A recent three-day tour of Pyongyang and the Demilitarized Zone demonstrated the lengths to which the regime goes to maintain control over its people and its history, and made clear that this alternate reality cannot withstand too much contact with the outside world.

For example, in much of the rest of the world, Kim Jong Il is a brutal dictator who keeps his 22 million subjects imprisoned by a cult of personality. To Choe Hye Ok, 26, in the North Korean capital, he is something else entirely.

"He is a real genius," said Choe, the tour guide at a 558-foot tower honoring the government-sponsored national ideology of Juche. "You see, I'm not married yet," she says, blushing and laughing a little, "but I'm looking for the general Dear Leader's style. I like his style."

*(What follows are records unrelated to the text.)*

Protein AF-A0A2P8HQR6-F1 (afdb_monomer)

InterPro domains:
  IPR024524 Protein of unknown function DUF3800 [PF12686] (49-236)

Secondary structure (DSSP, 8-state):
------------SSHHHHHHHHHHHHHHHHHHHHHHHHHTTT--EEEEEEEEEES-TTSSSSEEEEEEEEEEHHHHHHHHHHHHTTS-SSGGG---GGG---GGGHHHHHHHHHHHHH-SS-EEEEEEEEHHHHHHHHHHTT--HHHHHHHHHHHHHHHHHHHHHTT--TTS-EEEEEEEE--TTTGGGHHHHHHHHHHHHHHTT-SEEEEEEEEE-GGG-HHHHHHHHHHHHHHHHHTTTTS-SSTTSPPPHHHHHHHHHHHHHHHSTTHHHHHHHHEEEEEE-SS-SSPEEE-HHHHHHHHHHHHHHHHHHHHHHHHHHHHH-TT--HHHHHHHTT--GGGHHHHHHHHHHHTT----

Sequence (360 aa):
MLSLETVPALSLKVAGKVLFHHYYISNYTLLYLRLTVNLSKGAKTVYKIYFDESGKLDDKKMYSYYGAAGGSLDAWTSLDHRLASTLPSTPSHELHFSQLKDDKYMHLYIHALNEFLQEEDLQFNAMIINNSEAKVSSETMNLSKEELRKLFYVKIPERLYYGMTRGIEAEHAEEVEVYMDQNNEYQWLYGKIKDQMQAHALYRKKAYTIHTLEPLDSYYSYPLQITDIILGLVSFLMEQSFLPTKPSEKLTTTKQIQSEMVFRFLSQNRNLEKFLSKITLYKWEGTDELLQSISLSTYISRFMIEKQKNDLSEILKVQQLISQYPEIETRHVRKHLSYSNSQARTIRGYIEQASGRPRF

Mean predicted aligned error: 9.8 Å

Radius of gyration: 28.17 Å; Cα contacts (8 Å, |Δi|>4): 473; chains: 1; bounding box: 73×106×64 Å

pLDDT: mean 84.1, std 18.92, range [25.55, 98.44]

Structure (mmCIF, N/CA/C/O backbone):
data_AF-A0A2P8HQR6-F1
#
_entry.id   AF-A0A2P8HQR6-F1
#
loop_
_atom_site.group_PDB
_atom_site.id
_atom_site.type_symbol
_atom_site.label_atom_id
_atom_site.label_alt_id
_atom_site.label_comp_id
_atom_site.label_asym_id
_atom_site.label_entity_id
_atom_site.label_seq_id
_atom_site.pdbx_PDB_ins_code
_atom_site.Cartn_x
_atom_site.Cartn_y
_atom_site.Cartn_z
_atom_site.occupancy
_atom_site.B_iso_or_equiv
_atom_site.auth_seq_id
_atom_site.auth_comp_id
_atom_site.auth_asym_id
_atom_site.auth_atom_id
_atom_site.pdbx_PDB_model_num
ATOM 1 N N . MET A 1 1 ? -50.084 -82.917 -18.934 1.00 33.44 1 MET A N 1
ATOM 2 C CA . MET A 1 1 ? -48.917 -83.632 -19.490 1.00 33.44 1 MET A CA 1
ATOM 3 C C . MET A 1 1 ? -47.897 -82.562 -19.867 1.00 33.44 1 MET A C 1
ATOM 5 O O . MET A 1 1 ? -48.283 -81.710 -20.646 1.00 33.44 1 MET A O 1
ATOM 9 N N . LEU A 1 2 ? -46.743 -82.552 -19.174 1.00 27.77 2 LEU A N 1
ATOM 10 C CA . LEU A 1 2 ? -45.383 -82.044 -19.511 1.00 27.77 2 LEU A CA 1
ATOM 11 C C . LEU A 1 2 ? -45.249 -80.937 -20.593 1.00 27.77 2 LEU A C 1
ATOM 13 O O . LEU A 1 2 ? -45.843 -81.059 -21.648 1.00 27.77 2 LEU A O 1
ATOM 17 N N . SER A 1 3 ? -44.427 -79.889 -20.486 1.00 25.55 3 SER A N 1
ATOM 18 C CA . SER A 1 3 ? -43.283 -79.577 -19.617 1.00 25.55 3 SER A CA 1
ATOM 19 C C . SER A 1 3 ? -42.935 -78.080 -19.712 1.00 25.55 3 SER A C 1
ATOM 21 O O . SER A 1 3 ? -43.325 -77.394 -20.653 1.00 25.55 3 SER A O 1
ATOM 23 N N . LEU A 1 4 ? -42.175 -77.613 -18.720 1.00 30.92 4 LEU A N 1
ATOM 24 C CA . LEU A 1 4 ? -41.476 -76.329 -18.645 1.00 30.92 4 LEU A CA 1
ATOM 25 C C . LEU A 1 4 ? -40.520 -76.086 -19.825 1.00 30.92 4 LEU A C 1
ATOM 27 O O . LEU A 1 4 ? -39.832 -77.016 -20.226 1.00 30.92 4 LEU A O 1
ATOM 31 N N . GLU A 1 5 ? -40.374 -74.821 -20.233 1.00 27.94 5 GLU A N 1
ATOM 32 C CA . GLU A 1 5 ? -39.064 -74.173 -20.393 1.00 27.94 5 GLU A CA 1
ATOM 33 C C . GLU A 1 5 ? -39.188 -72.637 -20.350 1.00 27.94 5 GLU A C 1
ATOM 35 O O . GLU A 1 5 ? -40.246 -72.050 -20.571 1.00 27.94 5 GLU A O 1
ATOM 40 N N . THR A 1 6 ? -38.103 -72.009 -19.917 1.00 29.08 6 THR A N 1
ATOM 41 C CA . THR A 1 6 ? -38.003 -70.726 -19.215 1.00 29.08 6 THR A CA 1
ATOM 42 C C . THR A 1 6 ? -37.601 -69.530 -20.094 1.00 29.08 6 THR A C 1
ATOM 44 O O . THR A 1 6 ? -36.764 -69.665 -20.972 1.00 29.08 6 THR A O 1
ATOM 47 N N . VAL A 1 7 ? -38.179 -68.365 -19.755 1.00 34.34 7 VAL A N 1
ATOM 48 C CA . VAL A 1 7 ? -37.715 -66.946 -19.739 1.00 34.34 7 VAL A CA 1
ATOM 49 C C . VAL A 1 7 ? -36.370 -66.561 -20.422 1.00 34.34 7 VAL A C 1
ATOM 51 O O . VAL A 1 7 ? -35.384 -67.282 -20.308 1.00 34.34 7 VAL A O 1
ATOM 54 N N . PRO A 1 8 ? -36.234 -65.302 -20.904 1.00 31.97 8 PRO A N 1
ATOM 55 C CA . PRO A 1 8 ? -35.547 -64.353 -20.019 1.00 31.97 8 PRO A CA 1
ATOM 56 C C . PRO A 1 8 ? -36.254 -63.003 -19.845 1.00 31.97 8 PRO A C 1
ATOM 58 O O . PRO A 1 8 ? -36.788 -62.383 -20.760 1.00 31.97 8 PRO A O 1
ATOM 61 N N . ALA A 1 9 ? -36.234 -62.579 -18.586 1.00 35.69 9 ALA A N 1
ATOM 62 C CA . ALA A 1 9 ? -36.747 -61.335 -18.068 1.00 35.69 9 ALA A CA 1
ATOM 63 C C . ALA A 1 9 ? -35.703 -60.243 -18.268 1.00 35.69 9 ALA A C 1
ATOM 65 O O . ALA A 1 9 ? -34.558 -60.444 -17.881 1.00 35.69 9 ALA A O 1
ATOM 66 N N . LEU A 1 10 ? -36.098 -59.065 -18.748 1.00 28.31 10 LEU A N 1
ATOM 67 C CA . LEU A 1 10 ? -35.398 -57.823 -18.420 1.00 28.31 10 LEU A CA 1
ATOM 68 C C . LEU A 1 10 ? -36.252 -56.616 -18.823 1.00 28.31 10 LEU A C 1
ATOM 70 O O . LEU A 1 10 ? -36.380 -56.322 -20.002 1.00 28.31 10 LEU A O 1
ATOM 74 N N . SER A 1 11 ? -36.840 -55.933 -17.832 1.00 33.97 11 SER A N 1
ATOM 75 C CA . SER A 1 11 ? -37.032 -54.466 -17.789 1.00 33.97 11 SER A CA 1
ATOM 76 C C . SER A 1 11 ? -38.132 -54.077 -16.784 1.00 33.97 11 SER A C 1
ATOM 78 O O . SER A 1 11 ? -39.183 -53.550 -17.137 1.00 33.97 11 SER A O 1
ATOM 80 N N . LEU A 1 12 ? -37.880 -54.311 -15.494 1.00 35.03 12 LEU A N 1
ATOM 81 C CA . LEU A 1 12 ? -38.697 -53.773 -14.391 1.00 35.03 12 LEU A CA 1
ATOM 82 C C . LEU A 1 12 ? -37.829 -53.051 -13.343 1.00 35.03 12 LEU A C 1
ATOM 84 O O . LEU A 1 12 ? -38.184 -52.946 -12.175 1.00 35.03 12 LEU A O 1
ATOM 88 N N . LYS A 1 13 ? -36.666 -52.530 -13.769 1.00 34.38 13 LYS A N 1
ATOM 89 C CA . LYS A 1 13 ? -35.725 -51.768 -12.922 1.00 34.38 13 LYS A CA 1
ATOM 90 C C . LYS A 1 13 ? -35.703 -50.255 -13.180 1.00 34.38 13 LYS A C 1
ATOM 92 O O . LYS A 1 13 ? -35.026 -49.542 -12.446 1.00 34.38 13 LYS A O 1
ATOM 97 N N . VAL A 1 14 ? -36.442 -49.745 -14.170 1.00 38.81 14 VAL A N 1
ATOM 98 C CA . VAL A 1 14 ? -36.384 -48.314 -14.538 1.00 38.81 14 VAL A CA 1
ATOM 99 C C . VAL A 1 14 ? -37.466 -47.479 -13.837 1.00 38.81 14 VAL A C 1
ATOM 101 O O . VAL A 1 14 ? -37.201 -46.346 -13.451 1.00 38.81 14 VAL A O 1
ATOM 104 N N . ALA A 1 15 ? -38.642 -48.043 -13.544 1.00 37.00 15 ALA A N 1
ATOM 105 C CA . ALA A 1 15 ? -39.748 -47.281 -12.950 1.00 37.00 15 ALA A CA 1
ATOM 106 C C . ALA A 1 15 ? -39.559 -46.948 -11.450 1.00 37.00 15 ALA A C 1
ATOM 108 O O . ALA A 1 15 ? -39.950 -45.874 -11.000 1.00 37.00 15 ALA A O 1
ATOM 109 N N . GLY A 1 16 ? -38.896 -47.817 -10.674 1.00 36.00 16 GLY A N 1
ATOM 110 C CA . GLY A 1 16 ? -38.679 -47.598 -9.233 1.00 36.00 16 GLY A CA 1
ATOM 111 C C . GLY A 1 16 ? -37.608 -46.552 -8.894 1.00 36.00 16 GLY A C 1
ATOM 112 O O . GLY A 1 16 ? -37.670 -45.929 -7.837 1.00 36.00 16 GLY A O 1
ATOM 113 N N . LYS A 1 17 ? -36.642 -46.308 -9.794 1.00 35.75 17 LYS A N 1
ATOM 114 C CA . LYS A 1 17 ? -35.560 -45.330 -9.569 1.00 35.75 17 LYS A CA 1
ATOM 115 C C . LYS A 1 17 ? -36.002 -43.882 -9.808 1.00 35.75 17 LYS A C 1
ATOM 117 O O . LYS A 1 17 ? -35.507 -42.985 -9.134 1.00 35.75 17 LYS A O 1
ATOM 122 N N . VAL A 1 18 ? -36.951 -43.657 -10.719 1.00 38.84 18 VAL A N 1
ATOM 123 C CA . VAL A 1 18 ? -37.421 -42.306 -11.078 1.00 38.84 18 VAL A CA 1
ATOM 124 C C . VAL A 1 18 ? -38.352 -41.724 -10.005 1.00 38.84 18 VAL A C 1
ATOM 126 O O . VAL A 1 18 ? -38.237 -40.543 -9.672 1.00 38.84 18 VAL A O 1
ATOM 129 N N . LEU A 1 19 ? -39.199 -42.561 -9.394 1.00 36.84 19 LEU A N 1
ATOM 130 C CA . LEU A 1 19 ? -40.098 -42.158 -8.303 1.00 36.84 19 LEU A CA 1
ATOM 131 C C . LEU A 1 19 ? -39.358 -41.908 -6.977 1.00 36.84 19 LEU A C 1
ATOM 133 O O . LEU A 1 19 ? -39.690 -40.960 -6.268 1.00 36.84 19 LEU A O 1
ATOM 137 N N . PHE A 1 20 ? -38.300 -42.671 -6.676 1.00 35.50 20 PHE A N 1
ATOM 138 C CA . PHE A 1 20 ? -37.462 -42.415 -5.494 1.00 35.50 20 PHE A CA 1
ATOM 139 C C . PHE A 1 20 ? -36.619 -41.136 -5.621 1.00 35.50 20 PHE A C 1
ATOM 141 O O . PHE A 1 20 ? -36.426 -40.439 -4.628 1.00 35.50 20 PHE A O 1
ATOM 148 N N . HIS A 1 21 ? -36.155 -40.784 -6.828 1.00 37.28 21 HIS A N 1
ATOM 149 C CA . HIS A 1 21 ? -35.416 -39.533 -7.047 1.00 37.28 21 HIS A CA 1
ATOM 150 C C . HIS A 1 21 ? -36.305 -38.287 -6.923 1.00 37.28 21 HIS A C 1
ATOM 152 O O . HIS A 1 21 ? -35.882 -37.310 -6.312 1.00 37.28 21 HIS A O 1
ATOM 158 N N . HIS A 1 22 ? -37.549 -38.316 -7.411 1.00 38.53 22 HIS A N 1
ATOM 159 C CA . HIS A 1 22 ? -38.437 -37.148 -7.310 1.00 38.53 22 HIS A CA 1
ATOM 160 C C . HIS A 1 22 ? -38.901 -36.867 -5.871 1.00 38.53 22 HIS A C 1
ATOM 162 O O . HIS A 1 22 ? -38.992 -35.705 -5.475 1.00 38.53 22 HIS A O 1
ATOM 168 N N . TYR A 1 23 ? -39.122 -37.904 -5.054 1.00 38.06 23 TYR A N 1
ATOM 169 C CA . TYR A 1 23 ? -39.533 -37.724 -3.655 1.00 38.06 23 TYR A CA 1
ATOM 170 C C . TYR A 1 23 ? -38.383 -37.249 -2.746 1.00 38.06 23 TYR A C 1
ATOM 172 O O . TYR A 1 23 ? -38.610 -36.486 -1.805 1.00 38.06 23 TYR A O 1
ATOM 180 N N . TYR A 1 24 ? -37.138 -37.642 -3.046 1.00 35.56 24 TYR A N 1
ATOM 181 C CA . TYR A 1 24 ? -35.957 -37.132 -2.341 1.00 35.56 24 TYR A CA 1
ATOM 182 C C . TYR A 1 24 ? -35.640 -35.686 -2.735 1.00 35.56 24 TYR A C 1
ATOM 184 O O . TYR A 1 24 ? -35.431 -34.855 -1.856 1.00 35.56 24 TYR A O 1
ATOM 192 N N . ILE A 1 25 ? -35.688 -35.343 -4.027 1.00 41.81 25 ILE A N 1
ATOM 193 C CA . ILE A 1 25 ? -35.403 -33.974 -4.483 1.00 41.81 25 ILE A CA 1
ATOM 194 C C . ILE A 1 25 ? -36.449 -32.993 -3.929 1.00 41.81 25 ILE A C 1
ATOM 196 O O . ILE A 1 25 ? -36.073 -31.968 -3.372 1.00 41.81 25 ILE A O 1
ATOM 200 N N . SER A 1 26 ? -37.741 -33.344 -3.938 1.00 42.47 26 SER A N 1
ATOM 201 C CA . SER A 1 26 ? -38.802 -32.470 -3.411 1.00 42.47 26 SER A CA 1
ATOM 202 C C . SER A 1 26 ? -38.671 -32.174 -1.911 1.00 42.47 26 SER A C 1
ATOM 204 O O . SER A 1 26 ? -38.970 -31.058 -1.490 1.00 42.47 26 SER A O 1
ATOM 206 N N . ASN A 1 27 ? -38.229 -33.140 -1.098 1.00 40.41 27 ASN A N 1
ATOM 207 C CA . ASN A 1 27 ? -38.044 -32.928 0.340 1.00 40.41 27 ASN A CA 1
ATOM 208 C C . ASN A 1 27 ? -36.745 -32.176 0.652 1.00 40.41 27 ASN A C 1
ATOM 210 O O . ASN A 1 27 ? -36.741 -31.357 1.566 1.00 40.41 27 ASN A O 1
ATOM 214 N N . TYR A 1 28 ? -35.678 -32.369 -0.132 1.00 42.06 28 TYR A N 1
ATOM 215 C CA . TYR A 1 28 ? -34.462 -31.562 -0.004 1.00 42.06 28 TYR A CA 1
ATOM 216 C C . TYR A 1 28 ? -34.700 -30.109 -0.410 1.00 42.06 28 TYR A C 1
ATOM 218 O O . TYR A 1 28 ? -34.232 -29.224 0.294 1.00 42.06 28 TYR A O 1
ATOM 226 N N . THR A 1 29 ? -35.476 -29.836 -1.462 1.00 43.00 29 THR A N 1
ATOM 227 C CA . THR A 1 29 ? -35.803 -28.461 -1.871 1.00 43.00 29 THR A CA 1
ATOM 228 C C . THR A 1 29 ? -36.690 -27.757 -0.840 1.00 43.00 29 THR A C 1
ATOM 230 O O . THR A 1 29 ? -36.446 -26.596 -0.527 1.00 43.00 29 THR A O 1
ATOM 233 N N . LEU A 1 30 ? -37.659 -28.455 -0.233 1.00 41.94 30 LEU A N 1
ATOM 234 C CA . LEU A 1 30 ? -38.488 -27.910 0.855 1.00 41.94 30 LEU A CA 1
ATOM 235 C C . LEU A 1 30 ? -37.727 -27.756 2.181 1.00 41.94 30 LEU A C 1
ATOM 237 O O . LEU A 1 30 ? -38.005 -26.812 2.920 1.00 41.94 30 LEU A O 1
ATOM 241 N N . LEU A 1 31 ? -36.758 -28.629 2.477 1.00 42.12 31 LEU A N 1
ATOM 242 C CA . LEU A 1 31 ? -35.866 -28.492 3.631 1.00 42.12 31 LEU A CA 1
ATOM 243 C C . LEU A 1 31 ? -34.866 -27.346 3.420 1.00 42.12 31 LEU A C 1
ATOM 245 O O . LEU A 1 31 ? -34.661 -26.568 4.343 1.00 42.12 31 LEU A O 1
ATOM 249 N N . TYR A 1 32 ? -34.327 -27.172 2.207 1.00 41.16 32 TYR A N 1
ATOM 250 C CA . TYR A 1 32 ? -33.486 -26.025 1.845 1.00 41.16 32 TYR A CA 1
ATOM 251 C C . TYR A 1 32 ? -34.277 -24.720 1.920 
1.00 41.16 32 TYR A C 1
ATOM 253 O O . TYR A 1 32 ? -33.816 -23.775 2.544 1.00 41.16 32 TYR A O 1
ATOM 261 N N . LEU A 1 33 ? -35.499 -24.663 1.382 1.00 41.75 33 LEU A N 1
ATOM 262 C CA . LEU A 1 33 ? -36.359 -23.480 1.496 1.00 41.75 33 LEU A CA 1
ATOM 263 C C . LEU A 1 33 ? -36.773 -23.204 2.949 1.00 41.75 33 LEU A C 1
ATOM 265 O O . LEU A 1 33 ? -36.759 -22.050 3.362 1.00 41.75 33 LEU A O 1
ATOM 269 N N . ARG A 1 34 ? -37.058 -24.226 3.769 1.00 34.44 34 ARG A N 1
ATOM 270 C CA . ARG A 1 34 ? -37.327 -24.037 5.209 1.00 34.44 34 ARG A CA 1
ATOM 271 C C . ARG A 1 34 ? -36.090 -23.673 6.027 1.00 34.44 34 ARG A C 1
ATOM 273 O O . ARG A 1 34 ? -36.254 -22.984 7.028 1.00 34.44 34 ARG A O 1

Inside North Korea, Kim is hailed in government propaganda as not only a wise leader, but a sort of superman: a great marksman who hits only bull's-eye after bull's-eye with his pistol, a gifted musician and writer, a brilliant theoretician and, as Choe testified to, a "noble man." It is impossible to say who believes all this and who does not, but it would seem difficult for the cult of the Dear Leader -- and therefore the legitimacy of the regime -- to survive a full opening to the outside world.

Over the past few months, Kim has invited thousands of visitors, including Americans, to come look at the country he runs, and at how well he controls it, in honor of the 60th anniversary of the ruling Korean Workers' Party.

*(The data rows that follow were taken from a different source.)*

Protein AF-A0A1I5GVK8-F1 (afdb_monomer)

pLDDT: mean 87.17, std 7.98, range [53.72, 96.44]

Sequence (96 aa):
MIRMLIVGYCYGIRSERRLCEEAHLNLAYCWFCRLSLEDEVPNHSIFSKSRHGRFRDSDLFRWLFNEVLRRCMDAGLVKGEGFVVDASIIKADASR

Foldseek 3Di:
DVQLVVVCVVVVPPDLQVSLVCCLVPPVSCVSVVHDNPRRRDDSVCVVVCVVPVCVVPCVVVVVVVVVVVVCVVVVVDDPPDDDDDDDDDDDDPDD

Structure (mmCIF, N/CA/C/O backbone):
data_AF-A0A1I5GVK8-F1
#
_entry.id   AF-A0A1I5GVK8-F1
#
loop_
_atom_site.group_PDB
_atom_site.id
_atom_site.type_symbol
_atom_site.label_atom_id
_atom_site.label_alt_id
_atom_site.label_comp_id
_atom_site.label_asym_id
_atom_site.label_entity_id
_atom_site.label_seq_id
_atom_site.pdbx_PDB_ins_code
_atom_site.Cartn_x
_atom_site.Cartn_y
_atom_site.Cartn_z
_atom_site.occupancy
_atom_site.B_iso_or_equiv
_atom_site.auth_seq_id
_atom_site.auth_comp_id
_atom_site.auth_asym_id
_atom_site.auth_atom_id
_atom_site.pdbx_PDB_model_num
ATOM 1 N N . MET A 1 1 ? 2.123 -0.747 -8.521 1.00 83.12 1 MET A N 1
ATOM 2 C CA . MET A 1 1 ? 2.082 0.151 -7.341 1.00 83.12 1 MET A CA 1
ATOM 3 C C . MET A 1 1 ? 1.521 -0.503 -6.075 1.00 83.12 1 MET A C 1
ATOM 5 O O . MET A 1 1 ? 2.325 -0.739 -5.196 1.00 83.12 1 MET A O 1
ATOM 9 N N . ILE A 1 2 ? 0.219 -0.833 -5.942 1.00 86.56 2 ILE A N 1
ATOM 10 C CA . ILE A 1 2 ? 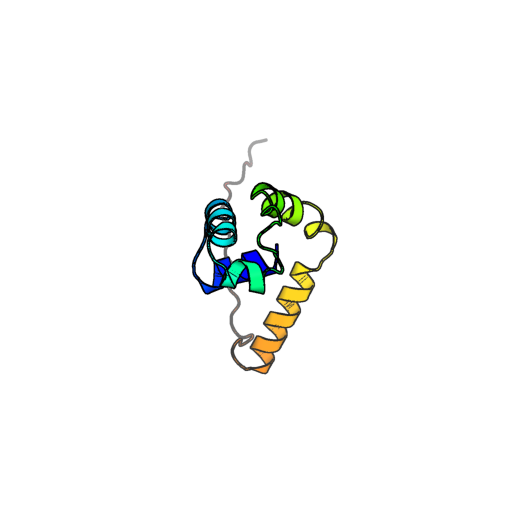-0.317 -1.432 -4.687 1.00 86.56 2 ILE A CA 1
ATOM 11 C C . ILE A 1 2 ? 0.434 -2.720 -4.319 1.00 86.56 2 ILE A C 1
ATOM 13 O O . ILE A 1 2 ? 0.853 -2.878 -3.183 1.00 86.56 2 ILE A O 1
ATOM 17 N N . ARG A 1 3 ? 0.694 -3.593 -5.302 1.00 92.31 3 ARG A N 1
ATOM 18 C CA . ARG A 1 3 ? 1.527 -4.797 -5.125 1.00 92.31 3 ARG A CA 1
ATOM 19 C C . ARG A 1 3 ? 2.932 -4.469 -4.606 1.00 92.31 3 ARG A C 1
ATOM 21 O O . ARG A 1 3 ? 3.376 -5.077 -3.645 1.00 92.31 3 ARG A O 1
ATOM 28 N N . MET A 1 4 ? 3.584 -3.452 -5.168 1.00 93.44 4 MET A N 1
ATOM 29 C CA . MET A 1 4 ? 4.885 -2.992 -4.671 1.00 93.44 4 MET A CA 1
ATOM 30 C C . MET A 1 4 ? 4.772 -2.484 -3.226 1.00 93.44 4 MET A C 1
ATOM 32 O O . MET A 1 4 ? 5.584 -2.853 -2.391 1.00 93.44 4 MET A O 1
ATOM 36 N N . LEU A 1 5 ? 3.744 -1.695 -2.890 1.00 91.38 5 LEU A N 1
ATOM 37 C CA . LEU A 1 5 ? 3.537 -1.222 -1.515 1.00 91.38 5 LEU A CA 1
ATOM 38 C C . LEU A 1 5 ? 3.332 -2.386 -0.537 1.00 91.38 5 LEU A C 1
ATOM 40 O O . LEU A 1 5 ? 3.902 -2.360 0.546 1.00 91.38 5 LEU A O 1
ATOM 44 N N . ILE A 1 6 ? 2.580 -3.421 -0.925 1.00 92.50 6 ILE A N 1
ATOM 45 C CA . ILE A 1 6 ? 2.411 -4.641 -0.120 1.00 92.50 6 ILE A CA 1
ATOM 46 C C . ILE A 1 6 ? 3.768 -5.301 0.144 1.00 92.50 6 ILE A C 1
ATOM 48 O O . ILE A 1 6 ? 4.064 -5.601 1.295 1.00 92.50 6 ILE A O 1
ATOM 52 N N . VAL A 1 7 ? 4.618 -5.457 -0.879 1.00 95.31 7 VAL A N 1
ATOM 53 C CA . VAL A 1 7 ? 5.996 -5.954 -0.697 1.00 95.31 7 VAL A CA 1
ATOM 54 C C . VAL A 1 7 ? 6.745 -5.081 0.311 1.00 95.31 7 VAL A C 1
ATOM 56 O O . VAL A 1 7 ? 7.326 -5.601 1.261 1.00 95.31 7 VAL A O 1
ATOM 59 N N . GLY A 1 8 ? 6.671 -3.757 0.165 1.00 95.12 8 GLY A N 1
ATOM 60 C CA . GLY A 1 8 ? 7.327 -2.836 1.088 1.00 95.12 8 GLY A CA 1
ATOM 61 C C . GLY A 1 8 ? 6.864 -2.991 2.538 1.00 95.12 8 GLY A C 1
ATOM 62 O O . GLY A 1 8 ? 7.694 -3.043 3.443 1.00 95.12 8 GLY A O 1
ATOM 63 N N . TYR A 1 9 ? 5.561 -3.141 2.776 1.00 93.19 9 TYR A N 1
ATOM 64 C CA . TYR A 1 9 ? 5.031 -3.352 4.124 1.00 93.19 9 TYR A CA 1
ATOM 65 C C . TYR A 1 9 ? 5.389 -4.727 4.698 1.00 93.19 9 TYR A C 1
ATOM 67 O O . TYR A 1 9 ? 5.781 -4.801 5.860 1.00 93.19 9 TYR A O 1
ATOM 75 N N . CYS A 1 10 ? 5.297 -5.795 3.902 1.00 94.44 10 CYS A N 1
ATOM 76 C CA . CYS A 1 10 ? 5.581 -7.160 4.351 1.00 94.44 10 CYS A CA 1
ATOM 77 C C . CYS A 1 10 ? 7.063 -7.385 4.674 1.00 94.44 10 CYS A C 1
ATOM 79 O O . CYS A 1 10 ? 7.374 -8.084 5.633 1.00 94.44 10 CYS A O 1
ATOM 81 N N . T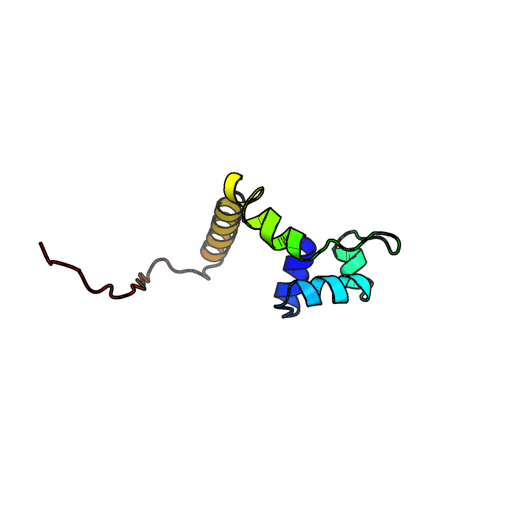YR A 1 11 ? 7.968 -6.780 3.901 1.00 95.06 11 TYR A N 1
ATOM 82 C CA . TYR A 1 11 ? 9.417 -6.962 4.046 1.00 95.06 11 TYR A CA 1
ATOM 83 C C . TYR A 1 11 ? 10.115 -5.773 4.725 1.00 95.06 11 TYR A C 1
ATOM 85 O O . TYR A 1 11 ? 11.341 -5.698 4.751 1.00 95.06 11 TYR A O 1
ATOM 93 N N . GLY A 1 12 ? 9.354 -4.823 5.279 1.00 94.81 12 GLY A N 1
ATOM 94 C CA . GLY A 1 12 ? 9.905 -3.690 6.029 1.00 94.81 12 GLY A CA 1
ATOM 95 C C . GLY A 1 12 ? 10.654 -2.649 5.184 1.00 94.81 12 GLY A C 1
ATOM 96 O O . GLY A 1 12 ? 11.413 -1.847 5.731 1.00 94.81 12 GLY A O 1
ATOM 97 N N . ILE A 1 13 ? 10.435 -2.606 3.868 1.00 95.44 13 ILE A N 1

What the visitors see is in every sense a show. Six nights a week, tens of thousands of children, gymnasts and Korean People's Army soldiers have participated in meticulously choreographed performances that celebrate North Korea's version of its history, including the valiant struggle for liberty against the American imperialist aggressors in the "Fatherland Liberation War," as the Korean War is known here.

These performances go by the Korean name of "Arirang," named for a tragic Korean love story. But they are best understood by their more generic label, "mass games," which begins to suggest how, through hundreds of hours of practice and repetition, individuals become cogs in an operatic machine.